• YOUR GOAL: In the entries that follow, the first line to write out is the one containing "ATOM 11 C C", and the last is the one containing "ATOM 20 N N". Reproduce that stretch exactly, with nothing before or after it.

[EXCERPTED DATA]

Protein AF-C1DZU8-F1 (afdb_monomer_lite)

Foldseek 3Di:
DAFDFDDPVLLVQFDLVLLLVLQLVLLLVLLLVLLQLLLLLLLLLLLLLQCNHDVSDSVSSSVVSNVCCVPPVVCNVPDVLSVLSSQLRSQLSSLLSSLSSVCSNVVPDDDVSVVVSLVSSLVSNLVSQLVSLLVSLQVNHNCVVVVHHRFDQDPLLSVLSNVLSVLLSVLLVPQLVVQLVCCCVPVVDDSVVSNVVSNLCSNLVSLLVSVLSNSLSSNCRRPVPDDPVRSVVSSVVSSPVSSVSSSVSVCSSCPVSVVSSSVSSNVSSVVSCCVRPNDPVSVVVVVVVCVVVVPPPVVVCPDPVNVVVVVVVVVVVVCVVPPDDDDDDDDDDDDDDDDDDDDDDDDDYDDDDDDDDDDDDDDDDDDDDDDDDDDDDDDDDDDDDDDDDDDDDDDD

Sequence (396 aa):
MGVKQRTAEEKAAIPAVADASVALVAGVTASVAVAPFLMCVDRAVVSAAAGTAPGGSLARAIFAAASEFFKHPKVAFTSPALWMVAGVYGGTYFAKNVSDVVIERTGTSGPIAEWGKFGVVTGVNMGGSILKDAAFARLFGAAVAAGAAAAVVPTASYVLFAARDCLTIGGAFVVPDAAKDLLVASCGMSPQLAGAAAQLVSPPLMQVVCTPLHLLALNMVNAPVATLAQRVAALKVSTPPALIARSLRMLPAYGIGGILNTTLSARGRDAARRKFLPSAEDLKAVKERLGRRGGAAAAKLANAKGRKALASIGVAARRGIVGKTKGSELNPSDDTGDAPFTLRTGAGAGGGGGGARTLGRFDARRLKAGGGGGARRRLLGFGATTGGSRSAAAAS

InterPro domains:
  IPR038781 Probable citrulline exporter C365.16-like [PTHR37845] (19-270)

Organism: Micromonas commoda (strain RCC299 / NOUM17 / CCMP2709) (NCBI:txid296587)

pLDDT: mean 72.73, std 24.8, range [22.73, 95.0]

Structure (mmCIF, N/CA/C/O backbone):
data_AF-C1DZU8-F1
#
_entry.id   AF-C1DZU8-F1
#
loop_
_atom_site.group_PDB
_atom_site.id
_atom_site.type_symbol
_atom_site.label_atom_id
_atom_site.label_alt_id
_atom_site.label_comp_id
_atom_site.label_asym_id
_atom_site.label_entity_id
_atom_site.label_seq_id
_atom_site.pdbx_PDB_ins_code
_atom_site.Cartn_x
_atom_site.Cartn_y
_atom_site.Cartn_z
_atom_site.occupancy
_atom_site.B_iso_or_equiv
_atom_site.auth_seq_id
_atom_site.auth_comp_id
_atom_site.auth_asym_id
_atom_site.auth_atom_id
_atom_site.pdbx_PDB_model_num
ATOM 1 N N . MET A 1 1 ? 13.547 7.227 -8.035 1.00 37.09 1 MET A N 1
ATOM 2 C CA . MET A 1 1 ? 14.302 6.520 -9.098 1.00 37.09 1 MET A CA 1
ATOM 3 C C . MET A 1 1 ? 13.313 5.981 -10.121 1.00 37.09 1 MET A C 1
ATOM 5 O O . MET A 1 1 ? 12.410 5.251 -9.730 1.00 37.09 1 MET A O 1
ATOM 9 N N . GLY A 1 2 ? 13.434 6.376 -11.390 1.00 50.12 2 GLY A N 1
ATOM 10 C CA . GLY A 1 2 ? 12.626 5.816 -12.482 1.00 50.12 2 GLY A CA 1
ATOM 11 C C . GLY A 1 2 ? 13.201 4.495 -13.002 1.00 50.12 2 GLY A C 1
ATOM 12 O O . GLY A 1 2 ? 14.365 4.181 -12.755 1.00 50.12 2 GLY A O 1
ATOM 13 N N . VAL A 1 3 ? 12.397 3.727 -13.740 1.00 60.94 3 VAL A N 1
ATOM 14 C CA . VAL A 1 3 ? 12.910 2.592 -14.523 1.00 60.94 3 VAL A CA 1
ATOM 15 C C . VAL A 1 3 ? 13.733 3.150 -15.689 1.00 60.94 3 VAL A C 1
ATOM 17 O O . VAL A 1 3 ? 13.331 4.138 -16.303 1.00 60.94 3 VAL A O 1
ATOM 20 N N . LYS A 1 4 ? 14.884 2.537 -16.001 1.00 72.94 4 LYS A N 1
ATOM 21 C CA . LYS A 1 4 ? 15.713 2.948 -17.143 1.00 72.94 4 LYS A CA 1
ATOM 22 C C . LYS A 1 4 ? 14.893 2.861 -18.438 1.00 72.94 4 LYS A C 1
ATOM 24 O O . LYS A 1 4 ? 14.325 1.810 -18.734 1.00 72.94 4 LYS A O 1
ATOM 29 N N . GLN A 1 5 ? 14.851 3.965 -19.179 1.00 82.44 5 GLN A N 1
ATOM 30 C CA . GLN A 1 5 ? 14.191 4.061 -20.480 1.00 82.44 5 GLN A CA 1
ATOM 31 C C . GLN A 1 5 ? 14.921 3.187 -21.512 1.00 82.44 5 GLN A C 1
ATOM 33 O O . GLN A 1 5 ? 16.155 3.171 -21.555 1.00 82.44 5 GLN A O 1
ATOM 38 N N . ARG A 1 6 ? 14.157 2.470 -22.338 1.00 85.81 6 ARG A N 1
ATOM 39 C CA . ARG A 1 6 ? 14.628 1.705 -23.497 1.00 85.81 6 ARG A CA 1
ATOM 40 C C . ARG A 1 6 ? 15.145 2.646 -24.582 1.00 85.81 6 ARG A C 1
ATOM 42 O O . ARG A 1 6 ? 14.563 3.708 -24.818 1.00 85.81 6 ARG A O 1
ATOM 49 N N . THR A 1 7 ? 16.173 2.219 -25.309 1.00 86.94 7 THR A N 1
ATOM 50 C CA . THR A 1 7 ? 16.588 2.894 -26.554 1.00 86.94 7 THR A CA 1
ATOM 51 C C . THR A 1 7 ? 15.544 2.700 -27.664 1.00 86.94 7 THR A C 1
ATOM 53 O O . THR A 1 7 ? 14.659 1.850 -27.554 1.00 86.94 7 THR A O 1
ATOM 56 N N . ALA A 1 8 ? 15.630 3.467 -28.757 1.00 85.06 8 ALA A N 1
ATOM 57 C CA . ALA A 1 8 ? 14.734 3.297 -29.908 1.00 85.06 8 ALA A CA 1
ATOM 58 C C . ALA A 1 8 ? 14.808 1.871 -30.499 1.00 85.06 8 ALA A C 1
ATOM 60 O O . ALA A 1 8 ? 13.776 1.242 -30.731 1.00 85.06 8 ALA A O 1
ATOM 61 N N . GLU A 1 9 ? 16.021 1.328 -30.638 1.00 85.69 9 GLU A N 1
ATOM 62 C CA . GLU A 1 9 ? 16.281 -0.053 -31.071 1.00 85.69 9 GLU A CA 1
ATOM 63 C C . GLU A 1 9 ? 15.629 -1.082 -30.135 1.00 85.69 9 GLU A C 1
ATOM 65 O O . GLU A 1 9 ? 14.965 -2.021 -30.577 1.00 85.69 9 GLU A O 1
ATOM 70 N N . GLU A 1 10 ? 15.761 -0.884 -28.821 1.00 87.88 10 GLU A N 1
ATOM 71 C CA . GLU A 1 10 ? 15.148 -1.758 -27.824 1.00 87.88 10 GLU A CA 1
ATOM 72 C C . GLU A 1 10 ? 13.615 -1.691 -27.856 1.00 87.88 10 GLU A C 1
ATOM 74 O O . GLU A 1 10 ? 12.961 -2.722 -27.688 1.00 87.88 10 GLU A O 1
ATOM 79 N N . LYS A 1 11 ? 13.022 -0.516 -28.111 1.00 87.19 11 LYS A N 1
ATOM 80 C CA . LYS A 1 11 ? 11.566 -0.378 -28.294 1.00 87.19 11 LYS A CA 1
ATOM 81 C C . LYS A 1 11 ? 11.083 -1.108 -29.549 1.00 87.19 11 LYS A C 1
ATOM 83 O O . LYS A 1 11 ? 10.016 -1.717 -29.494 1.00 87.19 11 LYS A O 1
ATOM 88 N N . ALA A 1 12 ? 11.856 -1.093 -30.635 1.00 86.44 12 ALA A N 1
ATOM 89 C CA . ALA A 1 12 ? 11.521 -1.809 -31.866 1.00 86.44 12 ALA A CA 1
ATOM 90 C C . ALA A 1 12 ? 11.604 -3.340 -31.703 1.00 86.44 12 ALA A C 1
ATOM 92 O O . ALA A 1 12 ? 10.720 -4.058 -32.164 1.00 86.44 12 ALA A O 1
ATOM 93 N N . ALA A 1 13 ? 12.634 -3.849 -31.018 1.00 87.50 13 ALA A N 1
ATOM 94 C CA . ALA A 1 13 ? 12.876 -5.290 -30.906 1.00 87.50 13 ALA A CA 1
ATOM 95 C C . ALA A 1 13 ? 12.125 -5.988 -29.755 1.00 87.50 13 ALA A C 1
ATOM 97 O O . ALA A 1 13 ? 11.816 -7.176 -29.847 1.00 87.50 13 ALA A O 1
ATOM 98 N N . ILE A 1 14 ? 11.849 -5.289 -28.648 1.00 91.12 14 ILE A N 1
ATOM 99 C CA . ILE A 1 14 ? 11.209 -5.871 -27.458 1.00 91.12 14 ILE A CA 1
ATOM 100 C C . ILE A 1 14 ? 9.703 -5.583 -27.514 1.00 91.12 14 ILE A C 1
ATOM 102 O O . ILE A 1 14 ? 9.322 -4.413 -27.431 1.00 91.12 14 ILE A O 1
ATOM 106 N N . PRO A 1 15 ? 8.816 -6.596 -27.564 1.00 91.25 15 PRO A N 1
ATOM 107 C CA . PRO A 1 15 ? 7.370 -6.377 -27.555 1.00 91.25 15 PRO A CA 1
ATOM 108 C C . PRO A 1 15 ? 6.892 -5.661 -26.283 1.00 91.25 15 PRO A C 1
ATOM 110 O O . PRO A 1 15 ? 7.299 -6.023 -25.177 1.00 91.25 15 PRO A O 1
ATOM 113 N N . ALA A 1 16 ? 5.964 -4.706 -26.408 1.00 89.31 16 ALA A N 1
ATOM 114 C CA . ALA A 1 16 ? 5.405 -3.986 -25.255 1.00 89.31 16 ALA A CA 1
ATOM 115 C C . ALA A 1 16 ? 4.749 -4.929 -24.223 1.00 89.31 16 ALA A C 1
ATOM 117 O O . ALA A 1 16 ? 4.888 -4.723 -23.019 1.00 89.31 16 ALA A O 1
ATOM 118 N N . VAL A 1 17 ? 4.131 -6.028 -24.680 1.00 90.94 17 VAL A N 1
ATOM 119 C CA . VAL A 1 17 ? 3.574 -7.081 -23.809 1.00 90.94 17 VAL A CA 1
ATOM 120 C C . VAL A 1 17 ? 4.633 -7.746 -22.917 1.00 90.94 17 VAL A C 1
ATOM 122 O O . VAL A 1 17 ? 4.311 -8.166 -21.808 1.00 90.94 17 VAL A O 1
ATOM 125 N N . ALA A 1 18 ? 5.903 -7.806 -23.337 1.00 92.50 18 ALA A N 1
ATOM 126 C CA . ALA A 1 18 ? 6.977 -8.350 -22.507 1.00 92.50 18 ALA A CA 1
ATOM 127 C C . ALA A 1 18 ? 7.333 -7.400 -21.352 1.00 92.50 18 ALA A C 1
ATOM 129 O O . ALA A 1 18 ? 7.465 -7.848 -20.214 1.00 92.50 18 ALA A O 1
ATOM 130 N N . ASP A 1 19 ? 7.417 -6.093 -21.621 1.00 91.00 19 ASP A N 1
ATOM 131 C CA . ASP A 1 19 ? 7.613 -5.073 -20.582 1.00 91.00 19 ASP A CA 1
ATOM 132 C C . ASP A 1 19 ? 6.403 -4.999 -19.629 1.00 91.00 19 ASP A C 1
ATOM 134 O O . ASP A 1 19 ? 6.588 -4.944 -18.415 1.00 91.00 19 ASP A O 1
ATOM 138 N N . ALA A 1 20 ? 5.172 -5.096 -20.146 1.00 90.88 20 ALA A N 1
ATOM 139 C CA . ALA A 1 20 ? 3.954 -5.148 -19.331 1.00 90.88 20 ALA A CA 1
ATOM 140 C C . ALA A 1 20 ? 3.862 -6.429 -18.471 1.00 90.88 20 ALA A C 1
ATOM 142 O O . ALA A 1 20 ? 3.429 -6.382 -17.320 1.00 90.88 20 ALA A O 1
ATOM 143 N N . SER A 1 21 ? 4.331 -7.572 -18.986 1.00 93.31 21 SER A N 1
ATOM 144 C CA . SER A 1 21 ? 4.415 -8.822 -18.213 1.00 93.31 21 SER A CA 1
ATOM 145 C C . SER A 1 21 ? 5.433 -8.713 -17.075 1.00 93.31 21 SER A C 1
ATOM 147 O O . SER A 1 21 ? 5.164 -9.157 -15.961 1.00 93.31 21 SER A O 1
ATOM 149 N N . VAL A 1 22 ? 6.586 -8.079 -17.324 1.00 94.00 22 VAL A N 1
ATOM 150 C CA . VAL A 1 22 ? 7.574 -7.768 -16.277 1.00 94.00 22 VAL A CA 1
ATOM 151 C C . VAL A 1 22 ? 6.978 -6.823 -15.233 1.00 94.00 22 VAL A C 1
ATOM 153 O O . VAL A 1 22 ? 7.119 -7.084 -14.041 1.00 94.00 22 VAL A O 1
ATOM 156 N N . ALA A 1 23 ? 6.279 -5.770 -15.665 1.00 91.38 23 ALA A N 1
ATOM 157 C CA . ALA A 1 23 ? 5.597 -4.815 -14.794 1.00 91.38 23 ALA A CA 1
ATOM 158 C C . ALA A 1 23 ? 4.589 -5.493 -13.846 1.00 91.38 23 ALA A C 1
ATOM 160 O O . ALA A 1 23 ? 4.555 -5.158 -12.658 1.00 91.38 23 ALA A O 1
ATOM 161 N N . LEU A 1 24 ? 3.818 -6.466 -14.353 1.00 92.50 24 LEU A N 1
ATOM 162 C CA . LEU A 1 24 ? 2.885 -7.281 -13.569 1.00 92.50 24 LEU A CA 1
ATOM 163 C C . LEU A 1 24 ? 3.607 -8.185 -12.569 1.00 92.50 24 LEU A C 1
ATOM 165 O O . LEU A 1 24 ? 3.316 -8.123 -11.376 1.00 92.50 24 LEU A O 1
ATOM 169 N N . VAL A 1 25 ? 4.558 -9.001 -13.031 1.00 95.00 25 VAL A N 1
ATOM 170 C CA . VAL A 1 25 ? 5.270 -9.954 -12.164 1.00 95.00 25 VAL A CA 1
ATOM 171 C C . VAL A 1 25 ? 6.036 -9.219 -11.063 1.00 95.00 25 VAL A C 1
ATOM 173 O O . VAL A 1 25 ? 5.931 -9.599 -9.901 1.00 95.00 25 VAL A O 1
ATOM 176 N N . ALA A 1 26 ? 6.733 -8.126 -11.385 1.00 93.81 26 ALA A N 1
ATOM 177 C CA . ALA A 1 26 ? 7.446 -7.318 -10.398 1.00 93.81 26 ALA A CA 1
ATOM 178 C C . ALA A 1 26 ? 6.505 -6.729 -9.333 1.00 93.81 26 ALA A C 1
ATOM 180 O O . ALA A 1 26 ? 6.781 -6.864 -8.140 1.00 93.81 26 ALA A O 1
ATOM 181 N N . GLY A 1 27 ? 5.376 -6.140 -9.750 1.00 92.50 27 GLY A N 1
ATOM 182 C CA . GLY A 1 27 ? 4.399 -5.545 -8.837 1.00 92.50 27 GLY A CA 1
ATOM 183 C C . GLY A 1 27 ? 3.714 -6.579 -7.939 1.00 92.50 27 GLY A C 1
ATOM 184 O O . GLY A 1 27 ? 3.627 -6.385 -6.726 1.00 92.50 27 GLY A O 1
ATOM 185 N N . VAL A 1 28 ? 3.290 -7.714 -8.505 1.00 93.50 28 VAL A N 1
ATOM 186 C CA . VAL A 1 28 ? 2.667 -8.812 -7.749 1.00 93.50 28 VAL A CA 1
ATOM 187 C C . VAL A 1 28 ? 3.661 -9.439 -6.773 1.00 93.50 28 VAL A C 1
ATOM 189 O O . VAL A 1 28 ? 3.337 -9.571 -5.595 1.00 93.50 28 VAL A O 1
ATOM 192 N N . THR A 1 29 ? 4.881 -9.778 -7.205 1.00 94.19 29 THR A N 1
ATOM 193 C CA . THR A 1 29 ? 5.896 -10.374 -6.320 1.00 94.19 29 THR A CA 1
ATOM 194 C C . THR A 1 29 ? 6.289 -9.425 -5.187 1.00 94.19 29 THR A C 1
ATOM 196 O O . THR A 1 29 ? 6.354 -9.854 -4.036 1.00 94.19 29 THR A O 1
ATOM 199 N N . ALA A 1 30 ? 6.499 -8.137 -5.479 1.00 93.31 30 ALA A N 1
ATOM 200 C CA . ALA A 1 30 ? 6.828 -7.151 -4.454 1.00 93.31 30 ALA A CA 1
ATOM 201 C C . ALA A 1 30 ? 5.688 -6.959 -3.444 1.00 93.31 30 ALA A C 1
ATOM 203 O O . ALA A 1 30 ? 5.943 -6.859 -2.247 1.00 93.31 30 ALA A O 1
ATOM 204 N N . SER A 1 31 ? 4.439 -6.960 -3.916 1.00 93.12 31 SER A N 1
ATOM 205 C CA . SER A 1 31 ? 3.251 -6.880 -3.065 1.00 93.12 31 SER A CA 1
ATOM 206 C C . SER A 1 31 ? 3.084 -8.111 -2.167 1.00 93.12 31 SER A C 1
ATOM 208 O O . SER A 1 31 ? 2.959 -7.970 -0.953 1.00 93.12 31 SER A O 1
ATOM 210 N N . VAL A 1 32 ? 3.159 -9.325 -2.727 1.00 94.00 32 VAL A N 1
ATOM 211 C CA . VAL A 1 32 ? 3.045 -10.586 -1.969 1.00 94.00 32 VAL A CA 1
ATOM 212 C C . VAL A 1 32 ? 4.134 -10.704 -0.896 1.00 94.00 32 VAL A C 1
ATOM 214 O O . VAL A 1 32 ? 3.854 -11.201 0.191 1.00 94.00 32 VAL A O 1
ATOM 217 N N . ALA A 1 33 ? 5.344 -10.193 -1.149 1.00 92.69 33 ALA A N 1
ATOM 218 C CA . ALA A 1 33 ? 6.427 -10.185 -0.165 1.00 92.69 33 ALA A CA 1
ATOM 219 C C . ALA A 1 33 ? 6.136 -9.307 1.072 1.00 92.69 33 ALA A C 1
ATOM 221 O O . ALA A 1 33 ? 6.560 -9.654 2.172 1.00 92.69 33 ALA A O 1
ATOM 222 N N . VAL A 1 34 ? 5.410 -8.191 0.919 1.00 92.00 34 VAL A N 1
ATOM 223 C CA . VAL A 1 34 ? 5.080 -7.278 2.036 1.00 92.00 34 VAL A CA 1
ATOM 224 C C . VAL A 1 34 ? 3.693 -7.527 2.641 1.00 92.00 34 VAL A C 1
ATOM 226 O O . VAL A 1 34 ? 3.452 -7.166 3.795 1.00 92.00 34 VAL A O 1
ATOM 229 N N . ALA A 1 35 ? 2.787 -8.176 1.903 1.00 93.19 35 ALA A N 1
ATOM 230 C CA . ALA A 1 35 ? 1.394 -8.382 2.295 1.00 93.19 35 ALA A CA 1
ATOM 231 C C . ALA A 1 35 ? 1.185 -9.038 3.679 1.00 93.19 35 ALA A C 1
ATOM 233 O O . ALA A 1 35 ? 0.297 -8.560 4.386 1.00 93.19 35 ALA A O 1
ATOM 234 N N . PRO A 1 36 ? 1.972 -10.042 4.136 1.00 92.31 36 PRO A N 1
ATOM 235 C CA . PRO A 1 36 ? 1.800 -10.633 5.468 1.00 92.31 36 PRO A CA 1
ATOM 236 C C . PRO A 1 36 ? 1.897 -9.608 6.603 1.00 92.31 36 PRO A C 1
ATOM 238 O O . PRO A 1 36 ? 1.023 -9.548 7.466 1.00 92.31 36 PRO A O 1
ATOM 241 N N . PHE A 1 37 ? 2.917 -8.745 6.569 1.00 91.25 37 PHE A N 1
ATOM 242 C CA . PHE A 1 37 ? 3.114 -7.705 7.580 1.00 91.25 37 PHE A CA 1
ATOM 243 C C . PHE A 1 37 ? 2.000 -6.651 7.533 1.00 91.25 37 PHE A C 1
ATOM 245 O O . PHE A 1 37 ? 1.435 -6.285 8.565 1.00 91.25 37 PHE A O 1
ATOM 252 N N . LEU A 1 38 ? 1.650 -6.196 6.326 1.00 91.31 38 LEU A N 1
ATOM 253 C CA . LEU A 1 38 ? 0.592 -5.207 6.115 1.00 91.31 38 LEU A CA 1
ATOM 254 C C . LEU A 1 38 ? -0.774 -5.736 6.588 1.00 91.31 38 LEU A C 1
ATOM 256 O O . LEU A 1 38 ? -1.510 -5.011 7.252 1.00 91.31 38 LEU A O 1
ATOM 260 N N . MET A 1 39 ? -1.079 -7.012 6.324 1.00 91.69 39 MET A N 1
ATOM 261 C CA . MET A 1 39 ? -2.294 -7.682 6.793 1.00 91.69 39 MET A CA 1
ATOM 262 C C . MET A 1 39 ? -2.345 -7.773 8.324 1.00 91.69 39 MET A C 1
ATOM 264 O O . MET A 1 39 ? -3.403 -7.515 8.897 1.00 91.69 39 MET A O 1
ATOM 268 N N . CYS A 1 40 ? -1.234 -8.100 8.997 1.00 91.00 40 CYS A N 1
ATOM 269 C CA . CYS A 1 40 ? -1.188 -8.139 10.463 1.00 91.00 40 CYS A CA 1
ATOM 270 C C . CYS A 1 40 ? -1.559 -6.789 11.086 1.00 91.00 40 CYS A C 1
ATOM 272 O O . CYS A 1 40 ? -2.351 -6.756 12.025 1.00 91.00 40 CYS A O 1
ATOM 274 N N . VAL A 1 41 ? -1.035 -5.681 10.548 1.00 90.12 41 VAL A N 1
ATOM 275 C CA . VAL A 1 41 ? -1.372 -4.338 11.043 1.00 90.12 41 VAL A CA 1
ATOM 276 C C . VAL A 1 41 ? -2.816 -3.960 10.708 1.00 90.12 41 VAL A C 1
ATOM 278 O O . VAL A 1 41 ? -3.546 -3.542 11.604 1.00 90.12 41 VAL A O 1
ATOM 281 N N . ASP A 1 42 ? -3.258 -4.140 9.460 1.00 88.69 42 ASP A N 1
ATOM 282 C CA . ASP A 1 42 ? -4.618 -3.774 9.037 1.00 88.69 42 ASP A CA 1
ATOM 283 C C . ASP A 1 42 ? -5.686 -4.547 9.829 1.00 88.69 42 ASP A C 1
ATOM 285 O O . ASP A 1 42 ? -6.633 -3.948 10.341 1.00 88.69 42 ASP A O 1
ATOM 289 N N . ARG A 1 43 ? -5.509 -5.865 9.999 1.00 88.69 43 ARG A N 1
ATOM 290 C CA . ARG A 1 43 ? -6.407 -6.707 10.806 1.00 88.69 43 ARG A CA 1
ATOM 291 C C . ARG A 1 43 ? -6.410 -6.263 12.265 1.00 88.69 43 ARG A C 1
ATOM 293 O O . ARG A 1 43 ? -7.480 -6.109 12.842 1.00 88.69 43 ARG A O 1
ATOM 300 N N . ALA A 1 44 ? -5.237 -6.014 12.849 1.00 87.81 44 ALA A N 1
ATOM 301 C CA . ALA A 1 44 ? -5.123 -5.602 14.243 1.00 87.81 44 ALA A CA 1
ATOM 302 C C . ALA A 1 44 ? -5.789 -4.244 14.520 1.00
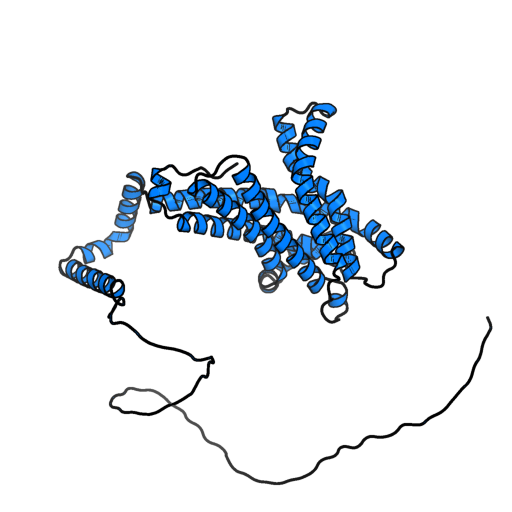 87.81 44 ALA A C 1
ATOM 304 O O . ALA A 1 44 ? -6.473 -4.106 15.533 1.00 87.81 44 ALA A O 1
ATOM 305 N N . VAL A 1 45 ? -5.643 -3.262 13.620 1.00 86.56 45 VAL A N 1
ATOM 306 C CA . VAL A 1 45 ? -6.303 -1.947 13.734 1.00 86.56 45 VAL A CA 1
ATOM 307 C C . VAL A 1 45 ? -7.823 -2.092 13.679 1.00 86.56 45 VAL A C 1
ATOM 309 O O . VAL A 1 45 ? -8.516 -1.498 14.503 1.00 86.56 45 VAL A O 1
ATOM 312 N N . VAL A 1 46 ? -8.349 -2.918 12.768 1.00 84.88 46 VAL A N 1
ATOM 313 C CA . VAL A 1 46 ? -9.797 -3.156 12.657 1.00 84.88 46 VAL A CA 1
ATOM 314 C C . VAL A 1 46 ? -10.340 -3.899 13.880 1.00 84.88 46 VAL A C 1
ATOM 316 O O . VAL A 1 46 ? -11.350 -3.475 14.436 1.00
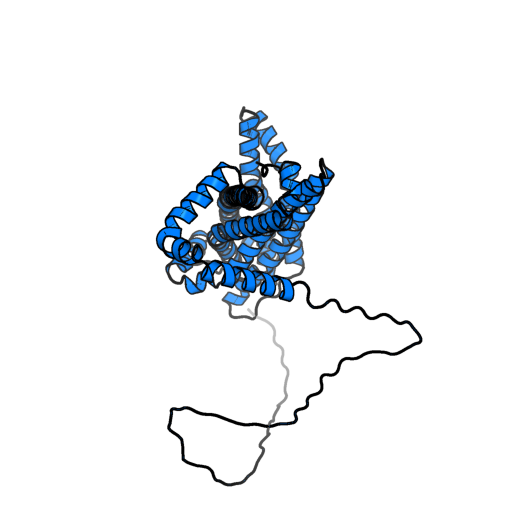 84.88 46 VAL A O 1
ATOM 319 N N . SER A 1 47 ? -9.647 -4.936 14.365 1.00 84.00 47 SER A N 1
ATOM 320 C CA . SER A 1 47 ? -10.031 -5.646 15.593 1.00 84.00 47 SER A CA 1
ATOM 321 C C . SER A 1 47 ? -9.970 -4.743 16.833 1.00 84.00 47 SER A C 1
ATOM 323 O O . SER A 1 47 ? -10.860 -4.788 17.677 1.00 84.00 47 SER A O 1
ATOM 325 N N . ALA A 1 48 ? -8.972 -3.860 16.939 1.00 85.12 48 ALA A N 1
ATOM 326 C CA . ALA A 1 48 ? -8.913 -2.868 18.015 1.00 85.12 48 ALA A CA 1
ATOM 327 C C . ALA A 1 48 ? -10.074 -1.860 17.933 1.00 85.12 48 ALA A C 1
ATOM 329 O O . ALA A 1 48 ? -10.718 -1.591 18.944 1.00 85.12 48 ALA A O 1
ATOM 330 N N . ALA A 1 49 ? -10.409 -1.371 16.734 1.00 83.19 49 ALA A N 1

[/EXCERPTED DATA]

• OUTPUT OF THE EXERCISE:
ATOM 11 C C . GLY A 1 2 ? 13.201 4.495 -13.002 1.00 50.12 2 GLY A C 1
ATOM 12 O O . GLY A 1 2 ? 14.365 4.181 -12.755 1.00 50.12 2 GLY A O 1
ATOM 13 N N . VAL A 1 3 ? 12.397 3.727 -13.740 1.00 60.94 3 VAL A N 1
ATOM 14 C CA . VAL A 1 3 ? 12.910 2.592 -14.523 1.00 60.94 3 VAL A CA 1
ATOM 15 C C . VAL A 1 3 ? 13.733 3.150 -15.689 1.00 60.94 3 VAL A C 1
ATOM 17 O O . VAL A 1 3 ? 13.331 4.138 -16.303 1.00 60.94 3 VAL A O 1
ATOM 20 N N . LYS A 1 4 ? 14.884 2.537 -16.001 1.00 72.94 4 LYS A N 1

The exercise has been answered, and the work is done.